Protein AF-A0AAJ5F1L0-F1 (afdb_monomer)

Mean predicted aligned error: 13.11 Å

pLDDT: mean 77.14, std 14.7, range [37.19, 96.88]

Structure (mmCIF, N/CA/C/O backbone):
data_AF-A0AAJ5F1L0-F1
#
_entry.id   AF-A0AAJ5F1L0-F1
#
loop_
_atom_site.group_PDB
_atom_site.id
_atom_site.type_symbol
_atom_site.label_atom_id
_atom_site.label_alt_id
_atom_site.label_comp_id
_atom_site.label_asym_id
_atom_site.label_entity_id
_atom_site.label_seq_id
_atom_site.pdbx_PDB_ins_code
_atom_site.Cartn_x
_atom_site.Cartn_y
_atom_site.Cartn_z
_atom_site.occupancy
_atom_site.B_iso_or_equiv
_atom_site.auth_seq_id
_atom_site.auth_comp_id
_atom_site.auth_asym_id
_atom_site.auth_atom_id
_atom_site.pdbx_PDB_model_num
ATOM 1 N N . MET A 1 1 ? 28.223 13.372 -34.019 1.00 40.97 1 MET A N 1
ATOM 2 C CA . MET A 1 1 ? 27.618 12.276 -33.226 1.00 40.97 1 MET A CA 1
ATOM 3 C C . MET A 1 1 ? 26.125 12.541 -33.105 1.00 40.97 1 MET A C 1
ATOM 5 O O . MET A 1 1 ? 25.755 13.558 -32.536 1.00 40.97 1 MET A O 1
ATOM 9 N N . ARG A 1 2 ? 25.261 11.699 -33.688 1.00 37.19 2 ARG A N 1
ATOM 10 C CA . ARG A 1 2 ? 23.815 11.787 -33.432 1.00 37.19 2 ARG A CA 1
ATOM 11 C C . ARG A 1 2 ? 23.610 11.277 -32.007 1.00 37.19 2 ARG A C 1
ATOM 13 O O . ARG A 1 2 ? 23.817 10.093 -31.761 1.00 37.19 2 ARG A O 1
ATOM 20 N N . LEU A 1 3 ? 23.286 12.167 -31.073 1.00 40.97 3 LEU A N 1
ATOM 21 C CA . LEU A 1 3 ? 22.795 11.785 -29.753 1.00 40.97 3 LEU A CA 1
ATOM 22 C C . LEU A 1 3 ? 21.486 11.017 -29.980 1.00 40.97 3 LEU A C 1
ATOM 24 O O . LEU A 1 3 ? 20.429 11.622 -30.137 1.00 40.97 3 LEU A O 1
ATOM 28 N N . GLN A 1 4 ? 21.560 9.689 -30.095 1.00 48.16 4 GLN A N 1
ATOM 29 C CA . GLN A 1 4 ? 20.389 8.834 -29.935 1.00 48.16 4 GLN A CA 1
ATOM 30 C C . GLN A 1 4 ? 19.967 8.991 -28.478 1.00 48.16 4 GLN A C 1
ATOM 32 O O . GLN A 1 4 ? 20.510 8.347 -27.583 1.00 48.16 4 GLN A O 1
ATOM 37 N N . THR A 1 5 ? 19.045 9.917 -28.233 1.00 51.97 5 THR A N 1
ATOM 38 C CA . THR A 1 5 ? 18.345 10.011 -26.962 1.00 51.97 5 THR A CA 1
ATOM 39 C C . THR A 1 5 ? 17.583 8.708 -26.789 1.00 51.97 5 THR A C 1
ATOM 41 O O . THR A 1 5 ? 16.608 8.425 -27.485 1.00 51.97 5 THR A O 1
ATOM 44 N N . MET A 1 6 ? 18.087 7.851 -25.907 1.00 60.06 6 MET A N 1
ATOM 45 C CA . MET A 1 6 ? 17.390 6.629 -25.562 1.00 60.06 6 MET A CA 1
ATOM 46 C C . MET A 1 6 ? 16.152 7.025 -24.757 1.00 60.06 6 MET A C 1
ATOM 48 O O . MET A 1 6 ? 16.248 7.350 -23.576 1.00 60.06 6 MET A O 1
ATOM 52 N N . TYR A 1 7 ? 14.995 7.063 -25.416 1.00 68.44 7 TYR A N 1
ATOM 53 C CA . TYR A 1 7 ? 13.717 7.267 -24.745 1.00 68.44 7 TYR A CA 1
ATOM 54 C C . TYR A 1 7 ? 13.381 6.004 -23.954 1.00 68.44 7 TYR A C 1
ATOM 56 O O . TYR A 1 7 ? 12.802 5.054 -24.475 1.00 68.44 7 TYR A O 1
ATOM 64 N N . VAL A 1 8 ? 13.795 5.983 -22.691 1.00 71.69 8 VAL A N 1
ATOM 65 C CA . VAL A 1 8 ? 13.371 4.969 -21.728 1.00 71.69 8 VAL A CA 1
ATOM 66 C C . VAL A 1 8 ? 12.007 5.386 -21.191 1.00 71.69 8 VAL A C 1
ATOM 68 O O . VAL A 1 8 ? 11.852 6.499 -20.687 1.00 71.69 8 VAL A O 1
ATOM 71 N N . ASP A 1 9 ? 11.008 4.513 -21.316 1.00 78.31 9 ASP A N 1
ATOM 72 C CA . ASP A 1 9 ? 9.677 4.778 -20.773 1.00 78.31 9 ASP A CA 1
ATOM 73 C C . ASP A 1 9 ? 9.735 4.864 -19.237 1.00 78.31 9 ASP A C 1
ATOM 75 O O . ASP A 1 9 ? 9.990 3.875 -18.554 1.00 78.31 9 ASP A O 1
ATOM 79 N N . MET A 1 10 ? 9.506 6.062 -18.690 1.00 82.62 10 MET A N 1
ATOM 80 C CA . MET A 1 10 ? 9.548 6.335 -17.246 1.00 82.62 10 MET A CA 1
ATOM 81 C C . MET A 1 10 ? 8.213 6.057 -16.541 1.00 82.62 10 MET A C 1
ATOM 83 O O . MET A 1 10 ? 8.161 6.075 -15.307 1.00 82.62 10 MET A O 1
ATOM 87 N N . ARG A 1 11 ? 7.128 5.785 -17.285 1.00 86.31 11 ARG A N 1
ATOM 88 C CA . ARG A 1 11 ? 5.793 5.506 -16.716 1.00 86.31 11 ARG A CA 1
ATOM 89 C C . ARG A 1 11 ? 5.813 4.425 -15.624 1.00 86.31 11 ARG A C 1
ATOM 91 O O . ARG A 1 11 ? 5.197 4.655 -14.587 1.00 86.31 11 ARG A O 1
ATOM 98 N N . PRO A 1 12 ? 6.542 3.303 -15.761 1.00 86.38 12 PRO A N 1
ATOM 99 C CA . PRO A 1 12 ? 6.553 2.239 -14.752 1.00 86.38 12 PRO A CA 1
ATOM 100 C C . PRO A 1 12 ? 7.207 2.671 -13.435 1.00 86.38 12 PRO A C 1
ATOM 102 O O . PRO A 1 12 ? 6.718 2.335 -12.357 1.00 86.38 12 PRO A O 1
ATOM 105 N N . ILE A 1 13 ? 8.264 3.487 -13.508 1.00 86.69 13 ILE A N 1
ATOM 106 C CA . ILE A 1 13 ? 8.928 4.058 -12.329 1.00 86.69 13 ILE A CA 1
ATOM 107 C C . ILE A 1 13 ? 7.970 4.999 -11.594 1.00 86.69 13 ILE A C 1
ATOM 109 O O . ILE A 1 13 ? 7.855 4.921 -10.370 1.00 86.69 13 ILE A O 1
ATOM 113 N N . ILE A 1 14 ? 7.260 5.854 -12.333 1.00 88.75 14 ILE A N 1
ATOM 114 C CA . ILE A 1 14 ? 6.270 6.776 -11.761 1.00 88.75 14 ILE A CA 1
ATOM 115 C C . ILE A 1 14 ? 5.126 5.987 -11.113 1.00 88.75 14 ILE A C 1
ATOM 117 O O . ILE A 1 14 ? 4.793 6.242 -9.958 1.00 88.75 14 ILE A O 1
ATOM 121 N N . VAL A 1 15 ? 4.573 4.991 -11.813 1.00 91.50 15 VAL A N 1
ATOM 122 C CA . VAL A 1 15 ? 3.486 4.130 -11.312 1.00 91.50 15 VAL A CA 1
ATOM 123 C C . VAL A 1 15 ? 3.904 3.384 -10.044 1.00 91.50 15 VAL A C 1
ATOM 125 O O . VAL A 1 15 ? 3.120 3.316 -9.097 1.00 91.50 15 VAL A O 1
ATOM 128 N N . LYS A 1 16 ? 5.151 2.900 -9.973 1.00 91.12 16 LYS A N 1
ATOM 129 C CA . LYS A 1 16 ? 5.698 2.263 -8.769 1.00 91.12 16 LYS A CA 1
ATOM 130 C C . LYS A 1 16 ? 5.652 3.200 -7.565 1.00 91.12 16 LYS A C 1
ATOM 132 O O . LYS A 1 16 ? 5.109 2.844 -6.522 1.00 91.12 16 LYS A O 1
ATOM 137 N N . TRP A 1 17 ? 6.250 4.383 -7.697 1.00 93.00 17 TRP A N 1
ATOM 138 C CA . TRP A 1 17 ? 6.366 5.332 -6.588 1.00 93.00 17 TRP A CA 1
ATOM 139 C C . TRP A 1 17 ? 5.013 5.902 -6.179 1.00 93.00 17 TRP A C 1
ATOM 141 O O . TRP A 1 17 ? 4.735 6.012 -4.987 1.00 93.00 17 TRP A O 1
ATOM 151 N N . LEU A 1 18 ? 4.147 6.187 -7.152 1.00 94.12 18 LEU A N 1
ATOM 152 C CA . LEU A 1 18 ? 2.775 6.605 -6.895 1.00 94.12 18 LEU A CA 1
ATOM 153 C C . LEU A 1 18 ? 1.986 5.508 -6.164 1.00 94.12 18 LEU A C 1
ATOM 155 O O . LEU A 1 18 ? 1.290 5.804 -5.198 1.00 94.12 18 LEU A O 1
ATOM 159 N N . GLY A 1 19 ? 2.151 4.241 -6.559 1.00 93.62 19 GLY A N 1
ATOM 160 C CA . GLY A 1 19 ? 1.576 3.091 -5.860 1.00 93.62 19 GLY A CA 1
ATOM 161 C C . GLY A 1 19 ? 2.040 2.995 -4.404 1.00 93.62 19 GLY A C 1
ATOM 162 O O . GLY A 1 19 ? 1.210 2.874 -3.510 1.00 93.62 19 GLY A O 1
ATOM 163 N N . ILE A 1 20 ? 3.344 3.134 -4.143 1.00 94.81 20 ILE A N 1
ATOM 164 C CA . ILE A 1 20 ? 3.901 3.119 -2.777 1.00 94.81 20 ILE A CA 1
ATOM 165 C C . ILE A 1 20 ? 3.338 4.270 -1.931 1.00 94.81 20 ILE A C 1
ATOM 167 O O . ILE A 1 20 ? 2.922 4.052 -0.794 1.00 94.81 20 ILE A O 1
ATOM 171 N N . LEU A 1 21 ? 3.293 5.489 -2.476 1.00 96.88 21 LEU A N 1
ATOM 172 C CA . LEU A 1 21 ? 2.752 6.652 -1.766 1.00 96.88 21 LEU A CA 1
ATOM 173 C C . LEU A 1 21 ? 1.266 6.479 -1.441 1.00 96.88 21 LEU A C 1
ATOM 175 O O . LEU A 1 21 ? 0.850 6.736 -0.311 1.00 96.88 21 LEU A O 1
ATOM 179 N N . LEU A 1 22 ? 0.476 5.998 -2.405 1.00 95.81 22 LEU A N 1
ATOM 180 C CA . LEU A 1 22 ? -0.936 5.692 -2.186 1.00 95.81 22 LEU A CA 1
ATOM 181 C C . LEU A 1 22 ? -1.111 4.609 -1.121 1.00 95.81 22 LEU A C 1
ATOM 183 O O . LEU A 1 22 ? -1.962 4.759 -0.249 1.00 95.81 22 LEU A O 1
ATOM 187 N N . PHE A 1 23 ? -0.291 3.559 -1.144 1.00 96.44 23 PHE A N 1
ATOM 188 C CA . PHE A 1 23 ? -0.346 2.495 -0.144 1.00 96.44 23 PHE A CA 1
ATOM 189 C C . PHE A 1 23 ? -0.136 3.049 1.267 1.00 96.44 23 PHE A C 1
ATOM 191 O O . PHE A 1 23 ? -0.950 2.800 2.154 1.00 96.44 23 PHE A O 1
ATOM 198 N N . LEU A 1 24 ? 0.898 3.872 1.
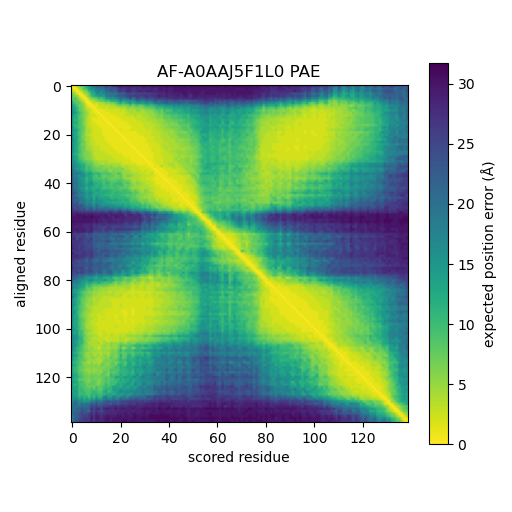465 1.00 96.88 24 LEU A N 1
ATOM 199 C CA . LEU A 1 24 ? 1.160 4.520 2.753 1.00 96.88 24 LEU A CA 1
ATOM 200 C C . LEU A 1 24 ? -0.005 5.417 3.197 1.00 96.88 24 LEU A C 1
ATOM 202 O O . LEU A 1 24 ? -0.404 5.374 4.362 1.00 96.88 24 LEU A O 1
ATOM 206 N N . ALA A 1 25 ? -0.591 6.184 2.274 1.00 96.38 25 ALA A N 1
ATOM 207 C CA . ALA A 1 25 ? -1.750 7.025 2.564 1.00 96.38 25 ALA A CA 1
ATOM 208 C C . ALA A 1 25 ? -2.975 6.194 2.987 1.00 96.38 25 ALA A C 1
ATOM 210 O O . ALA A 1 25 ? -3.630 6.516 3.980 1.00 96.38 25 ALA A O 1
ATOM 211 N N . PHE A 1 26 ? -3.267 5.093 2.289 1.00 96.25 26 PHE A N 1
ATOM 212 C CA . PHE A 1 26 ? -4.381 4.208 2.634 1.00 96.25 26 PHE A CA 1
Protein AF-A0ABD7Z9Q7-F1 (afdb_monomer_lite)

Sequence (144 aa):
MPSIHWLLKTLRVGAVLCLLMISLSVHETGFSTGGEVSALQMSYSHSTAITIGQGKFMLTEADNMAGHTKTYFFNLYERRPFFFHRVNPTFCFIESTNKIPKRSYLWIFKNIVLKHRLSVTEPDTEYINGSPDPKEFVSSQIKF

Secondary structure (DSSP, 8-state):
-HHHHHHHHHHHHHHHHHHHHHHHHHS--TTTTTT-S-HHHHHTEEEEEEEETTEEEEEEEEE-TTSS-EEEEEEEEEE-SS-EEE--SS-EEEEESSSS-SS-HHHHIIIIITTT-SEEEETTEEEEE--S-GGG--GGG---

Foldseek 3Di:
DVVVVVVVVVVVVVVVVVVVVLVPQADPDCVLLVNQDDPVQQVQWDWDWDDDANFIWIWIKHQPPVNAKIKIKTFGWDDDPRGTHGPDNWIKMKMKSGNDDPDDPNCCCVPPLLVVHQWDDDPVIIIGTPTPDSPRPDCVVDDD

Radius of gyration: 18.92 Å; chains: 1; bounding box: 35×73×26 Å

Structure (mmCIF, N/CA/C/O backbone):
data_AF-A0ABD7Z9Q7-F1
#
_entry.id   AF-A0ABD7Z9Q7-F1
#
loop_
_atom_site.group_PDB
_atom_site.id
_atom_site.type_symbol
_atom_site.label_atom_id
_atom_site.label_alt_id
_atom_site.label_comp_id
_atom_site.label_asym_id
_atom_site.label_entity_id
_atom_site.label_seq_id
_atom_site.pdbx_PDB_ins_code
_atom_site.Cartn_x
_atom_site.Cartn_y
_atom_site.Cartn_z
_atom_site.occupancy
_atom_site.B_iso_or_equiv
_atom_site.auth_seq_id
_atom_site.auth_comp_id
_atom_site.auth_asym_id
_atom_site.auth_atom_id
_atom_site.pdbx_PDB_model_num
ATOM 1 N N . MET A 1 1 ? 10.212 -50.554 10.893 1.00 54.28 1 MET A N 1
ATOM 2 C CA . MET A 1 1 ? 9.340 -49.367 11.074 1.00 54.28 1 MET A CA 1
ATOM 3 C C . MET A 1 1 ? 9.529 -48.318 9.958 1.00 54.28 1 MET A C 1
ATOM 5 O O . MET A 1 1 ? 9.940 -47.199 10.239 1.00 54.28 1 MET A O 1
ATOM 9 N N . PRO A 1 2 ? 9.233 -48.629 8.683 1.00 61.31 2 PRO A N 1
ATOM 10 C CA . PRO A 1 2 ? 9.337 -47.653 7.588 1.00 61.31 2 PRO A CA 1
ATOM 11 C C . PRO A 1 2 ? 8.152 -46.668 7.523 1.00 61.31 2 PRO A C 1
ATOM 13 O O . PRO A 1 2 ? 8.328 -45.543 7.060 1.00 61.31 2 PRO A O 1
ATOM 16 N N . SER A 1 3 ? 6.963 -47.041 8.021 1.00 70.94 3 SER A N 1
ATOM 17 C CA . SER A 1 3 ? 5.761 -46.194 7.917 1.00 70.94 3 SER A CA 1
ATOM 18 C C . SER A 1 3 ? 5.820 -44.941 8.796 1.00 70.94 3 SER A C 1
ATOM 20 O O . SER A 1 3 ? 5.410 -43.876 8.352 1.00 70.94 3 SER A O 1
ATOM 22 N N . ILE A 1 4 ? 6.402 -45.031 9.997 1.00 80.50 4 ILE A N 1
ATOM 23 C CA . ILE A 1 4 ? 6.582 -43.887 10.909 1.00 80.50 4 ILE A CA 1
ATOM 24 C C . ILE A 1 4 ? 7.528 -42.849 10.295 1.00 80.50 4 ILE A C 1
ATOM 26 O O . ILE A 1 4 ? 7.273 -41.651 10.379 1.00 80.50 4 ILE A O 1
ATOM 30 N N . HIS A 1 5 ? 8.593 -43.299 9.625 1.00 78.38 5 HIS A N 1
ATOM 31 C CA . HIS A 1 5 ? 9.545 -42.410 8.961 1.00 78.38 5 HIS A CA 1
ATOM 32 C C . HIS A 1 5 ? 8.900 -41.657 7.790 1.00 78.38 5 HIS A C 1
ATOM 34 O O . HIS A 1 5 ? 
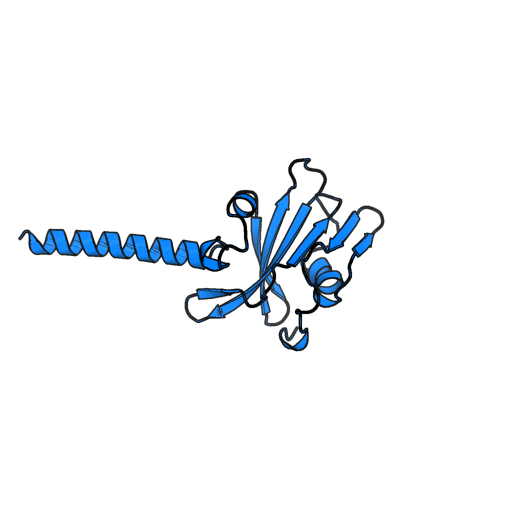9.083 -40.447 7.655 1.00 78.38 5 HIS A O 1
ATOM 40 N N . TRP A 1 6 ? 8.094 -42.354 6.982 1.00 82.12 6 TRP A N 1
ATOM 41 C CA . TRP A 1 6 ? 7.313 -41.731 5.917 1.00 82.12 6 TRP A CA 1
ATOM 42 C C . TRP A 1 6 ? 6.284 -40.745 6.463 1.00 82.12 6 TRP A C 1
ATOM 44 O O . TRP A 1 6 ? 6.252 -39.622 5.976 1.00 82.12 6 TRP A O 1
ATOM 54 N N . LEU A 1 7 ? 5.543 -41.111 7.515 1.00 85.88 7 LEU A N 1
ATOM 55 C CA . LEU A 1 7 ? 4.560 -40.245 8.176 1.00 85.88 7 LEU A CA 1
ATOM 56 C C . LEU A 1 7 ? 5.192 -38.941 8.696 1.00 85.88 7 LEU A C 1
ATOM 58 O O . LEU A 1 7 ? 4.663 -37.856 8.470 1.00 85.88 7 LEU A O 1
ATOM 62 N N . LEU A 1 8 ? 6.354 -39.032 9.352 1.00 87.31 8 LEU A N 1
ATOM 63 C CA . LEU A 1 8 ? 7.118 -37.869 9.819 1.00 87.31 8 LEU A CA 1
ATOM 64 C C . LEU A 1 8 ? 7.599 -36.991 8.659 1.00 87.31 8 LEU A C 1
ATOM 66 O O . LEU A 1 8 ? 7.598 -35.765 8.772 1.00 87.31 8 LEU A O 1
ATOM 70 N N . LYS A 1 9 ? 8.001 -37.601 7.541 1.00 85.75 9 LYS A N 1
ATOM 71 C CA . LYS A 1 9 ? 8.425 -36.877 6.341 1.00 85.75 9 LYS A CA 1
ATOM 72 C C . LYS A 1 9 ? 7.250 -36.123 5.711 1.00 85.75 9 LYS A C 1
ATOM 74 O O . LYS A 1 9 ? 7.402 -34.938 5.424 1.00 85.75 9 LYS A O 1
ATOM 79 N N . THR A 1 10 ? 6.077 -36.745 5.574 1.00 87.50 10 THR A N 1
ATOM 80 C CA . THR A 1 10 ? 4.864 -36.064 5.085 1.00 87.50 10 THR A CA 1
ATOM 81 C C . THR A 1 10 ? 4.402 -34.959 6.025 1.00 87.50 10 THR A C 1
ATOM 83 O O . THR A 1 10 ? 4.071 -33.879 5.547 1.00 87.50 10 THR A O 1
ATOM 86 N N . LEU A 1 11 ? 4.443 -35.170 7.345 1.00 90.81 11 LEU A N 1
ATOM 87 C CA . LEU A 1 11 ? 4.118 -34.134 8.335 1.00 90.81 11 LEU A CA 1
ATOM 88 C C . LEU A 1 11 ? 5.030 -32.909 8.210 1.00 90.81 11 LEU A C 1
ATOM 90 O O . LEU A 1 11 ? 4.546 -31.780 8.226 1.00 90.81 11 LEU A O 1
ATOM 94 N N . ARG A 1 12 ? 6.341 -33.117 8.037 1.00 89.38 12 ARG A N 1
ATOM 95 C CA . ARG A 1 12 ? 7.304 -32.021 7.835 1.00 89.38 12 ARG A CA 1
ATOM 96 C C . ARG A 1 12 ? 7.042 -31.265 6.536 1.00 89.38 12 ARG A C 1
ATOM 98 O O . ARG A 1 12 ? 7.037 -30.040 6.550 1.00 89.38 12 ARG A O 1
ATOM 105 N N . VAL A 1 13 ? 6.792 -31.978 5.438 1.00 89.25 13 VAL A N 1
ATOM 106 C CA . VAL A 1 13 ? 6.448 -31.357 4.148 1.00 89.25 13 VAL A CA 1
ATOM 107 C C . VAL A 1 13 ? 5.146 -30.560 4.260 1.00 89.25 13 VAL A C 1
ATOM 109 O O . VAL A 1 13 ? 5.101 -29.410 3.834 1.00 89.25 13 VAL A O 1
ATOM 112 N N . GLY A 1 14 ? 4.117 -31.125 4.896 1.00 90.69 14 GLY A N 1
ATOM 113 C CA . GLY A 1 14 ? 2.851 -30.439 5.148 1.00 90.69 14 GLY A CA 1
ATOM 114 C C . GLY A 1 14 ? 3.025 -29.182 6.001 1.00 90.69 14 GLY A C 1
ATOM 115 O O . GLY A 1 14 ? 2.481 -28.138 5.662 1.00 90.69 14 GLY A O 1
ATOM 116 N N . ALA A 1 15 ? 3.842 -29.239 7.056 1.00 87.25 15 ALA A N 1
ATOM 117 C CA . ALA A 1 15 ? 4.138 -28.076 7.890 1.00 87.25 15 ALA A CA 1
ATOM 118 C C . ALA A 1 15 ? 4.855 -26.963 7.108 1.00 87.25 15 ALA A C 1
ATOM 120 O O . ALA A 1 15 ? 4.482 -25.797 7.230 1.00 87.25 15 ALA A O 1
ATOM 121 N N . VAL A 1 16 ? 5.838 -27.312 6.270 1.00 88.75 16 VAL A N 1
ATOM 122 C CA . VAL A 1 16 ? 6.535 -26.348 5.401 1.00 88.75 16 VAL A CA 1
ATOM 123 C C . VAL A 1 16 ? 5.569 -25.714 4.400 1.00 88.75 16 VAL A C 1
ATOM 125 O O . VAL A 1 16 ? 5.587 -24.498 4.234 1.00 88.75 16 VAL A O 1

Aim of the task: Starting at the line that has "ATOM 86 N N" in the records above, restate word for word every line until the one that has "ATOM 106 C CA . VAL", and include that one as well.

Answer section:
ATOM 86 N N . LEU A 1 11 ? 4.443 -35.170 7.345 1.00 90.81 11 LEU A N 1
ATOM 87 C CA . LEU A 1 11 ? 4.118 -34.134 8.335 1.00 90.81 11 LEU A CA 1
ATOM 88 C C . LEU A 1 11 ? 5.030 -32.909 8.210 1.00 90.81 11 LEU A C 1
ATOM 90 O O . LEU A 1 11 ? 4.546 -31.780 8.226 1.00 90.81 11 LEU A O 1
ATOM 94 N N . ARG A 1 12 ? 6.341 -33.117 8.037 1.00 89.38 12 ARG A N 1
ATOM 95 C CA . ARG A 1 12 ? 7.304 -32.021 7.835 1.00 89.38 12 ARG A CA 1
ATOM 96 C C . ARG A 1 12 ? 7.042 -31.265 6.536 1.00 89.38 12 ARG A C 1
ATOM 98 O O . ARG A 1 12 ? 7.037 -30.040 6.550 1.00 89.38 12 ARG A O 1
ATOM 105 N N . VAL A 1 13 ? 6.792 -31.978 5.438 1.00 89.25 13 VAL A N 1
ATOM 106 C CA . VAL A 1 13 ? 6.448 -31.357 4.148 1.00 89.25 13 VAL A CA 1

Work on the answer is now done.